Punk Rock Weekend, Part One

We may be a week away from the Memorial Day weekend celebrations, but I just had my own holiday weekend a bit early - a three day excursion to see a couple of good old British punk bands, The Damned and The Business. One of the nice things about living in south-central Pennsylvania is that it is easy to get to a number of regular stops on most bands' itineraries: Washington DC is about a two and a half hour drive; Baltimore is an hour closer than that. You can get from here to Philly in an hour and a half as well, or keep going another hour east to the Jersey shore. An hour west puts you in Harrisburg, PA; three hours north and you're in the heart of Manhattan. This weekend saw a trip to New Jersey, back across to Harrisburg, down to Baltimore and back to Harrisburg before heading back home. Here is my report from the road:

The Damned show on Friday night in Asbury Park, NJ was one of the make-up dates from shows missed back in January when singer Dave Vanian came down with the flu; it was also their final US show before heading back to England. Our plans were to stay overnight in New Jersey. We learned the hard way last time that New Jersey is not a state in which to just "try to find a hotel that night." In fact, last time we wound up driving all the way back into PA before finding a place with vacancies! This time we planned ahead, and made reservations at the Red Roof Inn in Tinton, about five miles outside of Asbury Park. Red Roof is famous among my group for having signs with letters out, so we refer to it alternately as either the Ed Oof or D Oof Inn, but for about $85 a night it's hard to beat.
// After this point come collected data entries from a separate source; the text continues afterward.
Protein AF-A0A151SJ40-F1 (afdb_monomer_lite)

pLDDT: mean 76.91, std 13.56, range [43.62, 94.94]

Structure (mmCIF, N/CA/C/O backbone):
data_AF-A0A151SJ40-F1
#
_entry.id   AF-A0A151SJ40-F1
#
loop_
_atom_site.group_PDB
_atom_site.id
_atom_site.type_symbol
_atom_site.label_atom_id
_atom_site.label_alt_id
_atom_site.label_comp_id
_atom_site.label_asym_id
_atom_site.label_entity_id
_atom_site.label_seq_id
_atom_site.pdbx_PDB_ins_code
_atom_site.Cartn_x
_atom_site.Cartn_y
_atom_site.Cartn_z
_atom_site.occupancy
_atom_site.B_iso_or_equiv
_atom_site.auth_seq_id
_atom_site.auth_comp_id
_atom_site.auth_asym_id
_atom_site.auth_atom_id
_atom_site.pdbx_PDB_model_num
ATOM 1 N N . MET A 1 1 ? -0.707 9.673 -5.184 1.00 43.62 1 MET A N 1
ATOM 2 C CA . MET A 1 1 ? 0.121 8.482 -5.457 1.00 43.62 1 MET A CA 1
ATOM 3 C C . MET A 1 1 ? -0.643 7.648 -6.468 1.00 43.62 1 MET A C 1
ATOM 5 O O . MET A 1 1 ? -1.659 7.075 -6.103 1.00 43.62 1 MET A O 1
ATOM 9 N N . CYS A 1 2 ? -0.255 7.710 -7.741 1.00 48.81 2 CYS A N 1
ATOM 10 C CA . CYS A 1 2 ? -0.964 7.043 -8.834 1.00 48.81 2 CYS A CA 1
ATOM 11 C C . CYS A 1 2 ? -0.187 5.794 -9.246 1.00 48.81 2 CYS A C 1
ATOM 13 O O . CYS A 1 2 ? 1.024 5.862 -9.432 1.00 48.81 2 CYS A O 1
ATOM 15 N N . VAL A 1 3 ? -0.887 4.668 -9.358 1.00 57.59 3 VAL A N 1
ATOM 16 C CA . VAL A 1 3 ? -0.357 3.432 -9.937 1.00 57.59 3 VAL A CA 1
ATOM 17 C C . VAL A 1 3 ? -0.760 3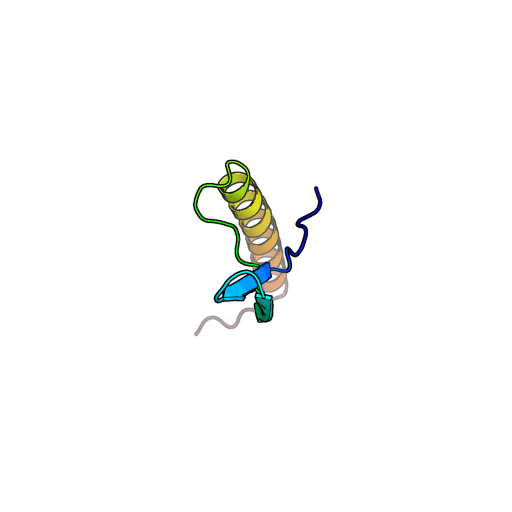.445 -11.407 1.00 57.59 3 VAL A C 1
ATOM 19 O O . VAL A 1 3 ? -1.950 3.416 -11.712 1.00 57.59 3 VAL A O 1
ATOM 22 N N . GLU A 1 4 ? 0.212 3.557 -12.309 1.00 59.41 4 GLU A N 1
ATOM 23 C CA . GLU A 1 4 ? -0.045 3.586 -13.751 1.00 59.41 4 GLU A CA 1
ATOM 24 C C . GLU A 1 4 ? 0.008 2.182 -14.358 1.00 59.41 4 GLU A C 1
ATOM 26 O O . GLU A 1 4 ? 0.876 1.364 -14.041 1.00 59.41 4 GLU A O 1
ATOM 31 N N . ILE A 1 5 ? -0.942 1.910 -15.251 1.00 65.25 5 ILE A N 1
ATOM 32 C CA . ILE A 1 5 ? -1.005 0.676 -16.034 1.00 65.25 5 ILE A CA 1
ATOM 33 C C . ILE A 1 5 ? -0.037 0.827 -17.207 1.00 65.25 5 ILE A C 1
ATOM 35 O O . ILE A 1 5 ? -0.164 1.754 -18.004 1.00 65.25 5 ILE A O 1
ATOM 39 N N . VAL A 1 6 ? 0.924 -0.091 -17.328 1.00 65.00 6 VAL A N 1
ATOM 40 C CA . VAL A 1 6 ? 1.895 -0.072 -18.428 1.00 65.00 6 VAL A CA 1
ATOM 41 C C . VAL A 1 6 ? 1.515 -1.117 -19.470 1.00 65.00 6 VAL A C 1
ATOM 43 O O . VAL A 1 6 ? 1.425 -2.310 -19.177 1.00 65.00 6 VAL A O 1
ATOM 46 N N . HIS A 1 7 ? 1.322 -0.656 -20.702 1.00 73.81 7 HIS A N 1
ATOM 47 C CA . HIS A 1 7 ? 1.056 -1.496 -21.862 1.00 73.81 7 HIS A CA 1
ATOM 48 C C . HIS A 1 7 ? 2.365 -1.850 -22.573 1.00 73.81 7 HIS A C 1
ATOM 50 O O . HIS A 1 7 ? 3.161 -0.966 -22.890 1.00 73.81 7 HIS A O 1
ATOM 56 N N . TYR A 1 8 ? 2.580 -3.137 -22.845 1.00 76.69 8 TYR A N 1
ATOM 57 C CA . TYR A 1 8 ? 3.772 -3.624 -23.538 1.00 76.69 8 TYR A CA 1
ATOM 58 C C . TYR A 1 8 ? 3.397 -4.221 -24.893 1.00 76.69 8 TYR A C 1
ATOM 60 O O . TYR A 1 8 ? 2.318 -4.779 -25.063 1.00 76.69 8 TYR A O 1
ATOM 68 N N . HIS A 1 9 ? 4.311 -4.146 -25.856 1.00 80.38 9 HIS A N 1
ATOM 69 C CA . HIS A 1 9 ? 4.204 -4.858 -27.128 1.00 80.38 9 HIS A CA 1
ATOM 70 C C . HIS A 1 9 ? 5.339 -5.871 -27.223 1.00 80.38 9 HIS A C 1
ATOM 72 O O . HIS A 1 9 ? 6.476 -5.536 -26.884 1.00 80.38 9 HIS A O 1
ATOM 78 N N . ALA A 1 10 ? 5.056 -7.086 -27.699 1.00 78.88 10 ALA A N 1
ATOM 79 C CA . ALA A 1 10 ? 6.134 -8.007 -28.037 1.00 78.88 10 ALA A CA 1
ATOM 80 C C . ALA A 1 10 ? 6.782 -7.546 -29.348 1.00 78.88 10 ALA A C 1
ATOM 82 O O . ALA A 1 10 ? 6.095 -7.137 -30.283 1.00 78.88 10 ALA A O 1
ATOM 83 N N . LEU A 1 11 ? 8.108 -7.593 -29.417 1.00 86.50 11 LEU A N 1
ATOM 84 C CA . LEU A 1 11 ? 8.857 -7.316 -30.639 1.00 86.50 11 LEU A CA 1
ATOM 85 C C . LEU A 1 11 ? 9.382 -8.641 -31.185 1.00 86.50 11 LEU A C 1
ATOM 87 O O . LEU A 1 11 ? 10.214 -9.281 -30.547 1.00 86.50 11 LEU A O 1
ATOM 91 N N . VAL A 1 12 ? 8.914 -9.037 -32.367 1.00 82.31 12 VAL A N 1
ATOM 92 C CA . VAL A 1 12 ? 9.403 -10.217 -33.091 1.00 82.31 12 VAL A CA 1
ATOM 93 C C . VAL A 1 12 ? 9.970 -9.730 -34.413 1.00 82.31 12 VAL A C 1
ATOM 95 O O . VAL A 1 12 ? 9.282 -9.053 -35.166 1.00 82.31 12 VAL A O 1
ATOM 98 N N . ASN A 1 13 ? 11.247 -10.006 -34.685 1.00 87.75 13 ASN A N 1
ATOM 99 C CA . ASN A 1 13 ? 11.933 -9.535 -35.897 1.00 87.75 13 ASN A CA 1
ATOM 100 C C . ASN A 1 13 ? 11.831 -8.012 -36.139 1.00 87.75 13 ASN A C 1
ATOM 102 O O . ASN A 1 13 ? 11.827 -7.565 -37.280 1.00 87.75 13 ASN A O 1
ATOM 106 N N . LYS A 1 14 ? 11.791 -7.211 -35.062 1.00 83.88 14 LYS A N 1
ATOM 107 C CA . LYS A 1 14 ? 11.583 -5.743 -35.067 1.00 83.88 14 LYS A CA 1
ATOM 108 C C . LYS A 1 14 ? 10.171 -5.283 -35.453 1.00 83.88 14 LYS A C 1
ATOM 110 O O . LYS A 1 14 ? 9.923 -4.079 -35.467 1.00 83.88 14 LYS A O 1
ATOM 115 N N . GLU A 1 15 ? 9.239 -6.201 -35.675 1.00 84.69 15 GLU A N 1
ATOM 116 C CA . GLU A 1 15 ? 7.822 -5.883 -35.824 1.00 84.69 15 GLU A CA 1
ATOM 117 C C . GLU A 1 15 ? 7.091 -6.012 -34.486 1.00 84.69 15 GLU A C 1
ATOM 119 O O . GLU A 1 15 ? 7.367 -6.901 -33.676 1.00 84.69 15 GLU A O 1
ATOM 124 N N . LYS A 1 16 ? 6.162 -5.083 -34.232 1.00 83.06 16 LYS A N 1
ATOM 125 C CA . LYS A 1 16 ? 5.327 -5.088 -33.027 1.00 83.06 16 LYS A CA 1
ATOM 126 C C . LYS A 1 16 ? 4.234 -6.139 -33.198 1.00 83.06 16 LYS A C 1
ATOM 128 O O . LYS A 1 16 ? 3.314 -5.943 -33.986 1.00 83.06 16 LYS A O 1
ATOM 133 N N . VAL A 1 17 ? 4.313 -7.225 -32.438 1.00 82.06 17 VAL A N 1
ATOM 134 C CA . VAL A 1 17 ? 3.340 -8.318 -32.460 1.00 82.06 17 VAL A CA 1
ATOM 135 C C . VAL A 1 17 ? 2.591 -8.346 -31.133 1.00 82.06 17 VAL A C 1
ATOM 137 O O . VAL A 1 17 ? 3.160 -8.627 -30.083 1.00 82.06 17 VAL A O 1
ATOM 140 N N . GLY A 1 18 ? 1.289 -8.067 -31.190 1.00 76.81 18 GLY A N 1
ATOM 141 C CA . GLY A 1 18 ? 0.385 -8.196 -30.047 1.00 76.81 18 GLY A CA 1
ATOM 142 C C . GLY A 1 18 ? 0.561 -7.137 -28.952 1.00 76.81 18 GLY A C 1
ATOM 143 O O . GLY A 1 18 ? 1.595 -6.478 -28.815 1.00 76.81 18 GLY A O 1
ATOM 144 N N . LEU A 1 19 ? -0.502 -6.954 -28.173 1.00 78.75 19 LEU A N 1
ATOM 145 C CA . LEU A 1 19 ? -0.529 -6.107 -26.985 1.00 78.75 19 LEU A CA 1
ATOM 146 C C . LEU A 1 19 ? -0.498 -7.022 -25.759 1.00 78.75 19 LEU A C 1
ATOM 148 O O . LEU A 1 19 ? -1.413 -7.817 -25.549 1.00 78.75 19 LEU A O 1
ATOM 152 N N . ILE A 1 20 ? 0.565 -6.924 -24.968 1.00 73.31 20 ILE A N 1
ATOM 153 C CA . ILE A 1 20 ? 0.695 -7.624 -23.695 1.00 73.31 20 ILE A CA 1
ATOM 154 C C . ILE A 1 20 ? 0.157 -6.697 -22.611 1.00 73.31 20 ILE A C 1
ATOM 156 O O . ILE A 1 20 ? 0.768 -5.685 -22.252 1.00 73.31 20 ILE A O 1
ATOM 160 N N . PHE A 1 21 ? -0.996 -7.073 -22.072 1.00 69.06 21 PHE A N 1
ATOM 161 C CA . PHE A 1 21 ? -1.510 -6.496 -20.844 1.00 69.06 21 PHE A CA 1
ATOM 162 C C . PHE A 1 21 ? -0.786 -7.162 -19.676 1.00 69.06 21 PHE A C 1
ATOM 164 O O . PHE A 1 21 ? -1.103 -8.292 -19.306 1.00 69.06 21 PHE A O 1
ATOM 171 N N . LEU A 1 22 ? 0.206 -6.483 -19.098 1.00 62.34 22 LEU A N 1
ATOM 172 C CA . LEU A 1 22 ? 0.664 -6.876 -17.771 1.00 62.34 22 LEU A CA 1
ATOM 173 C C . LEU A 1 22 ? -0.449 -6.492 -16.796 1.00 62.34 22 LEU A C 1
ATOM 175 O O . LEU A 1 22 ? -0.804 -5.318 -16.691 1.00 62.34 22 LEU A O 1
ATOM 179 N N . GLY A 1 23 ? -1.033 -7.488 -16.128 1.00 58.62 23 GLY A N 1
ATOM 180 C CA . GLY A 1 23 ? -1.979 -7.241 -15.045 1.00 58.62 23 GLY A CA 1
ATOM 181 C C . GLY A 1 23 ? -1.350 -6.297 -14.021 1.00 58.62 23 GLY A C 1
ATOM 182 O O . GLY A 1 23 ? -0.142 -6.358 -13.782 1.00 58.62 23 GLY A O 1
ATOM 183 N N . SER A 1 24 ? -2.157 -5.406 -13.450 1.00 60.88 24 SER A N 1
ATOM 184 C CA . SER A 1 24 ? -1.772 -4.416 -12.441 1.00 60.88 24 SER A CA 1
ATOM 185 C C . SER A 1 24 ? -1.390 -5.087 -11.114 1.00 60.88 24 SER A C 1
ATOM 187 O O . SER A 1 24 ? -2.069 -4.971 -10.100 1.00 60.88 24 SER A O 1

The Stone Pony in Asbury Park sits right on Ocean Avenue. As I mentioned before, it normally takes about two and a half hours to get there from here. Normally. Don't know what was going on Friday, but it sure wasn't "normal". From Lancaster, PA through the PA/NJ border traffic was insane - bumper to bumper stop-start traffic that added an extra 45 minutes to our trip. But we got there, and promptly found ourselves a spot at the bar. At a bar table right beside us sat Andrew Pinching, better known as "Pinch". Formerly the drummer for The English Dogs, Pinch has been drumming with The Damned since 1999. We had thought ahead and brought some records along hoping to get them signed; we asked Pinch if he wouldn't mind signing some English Dogs records. He chuckled when I produced my copy of Mad Punx and English Dogs for his autograph. "Ah, the classic!" he laughed. Pinch turned out to be very friendly and very funny. He sat and talked with us for quite awhile before excusing himself to head backstage and prep for the set.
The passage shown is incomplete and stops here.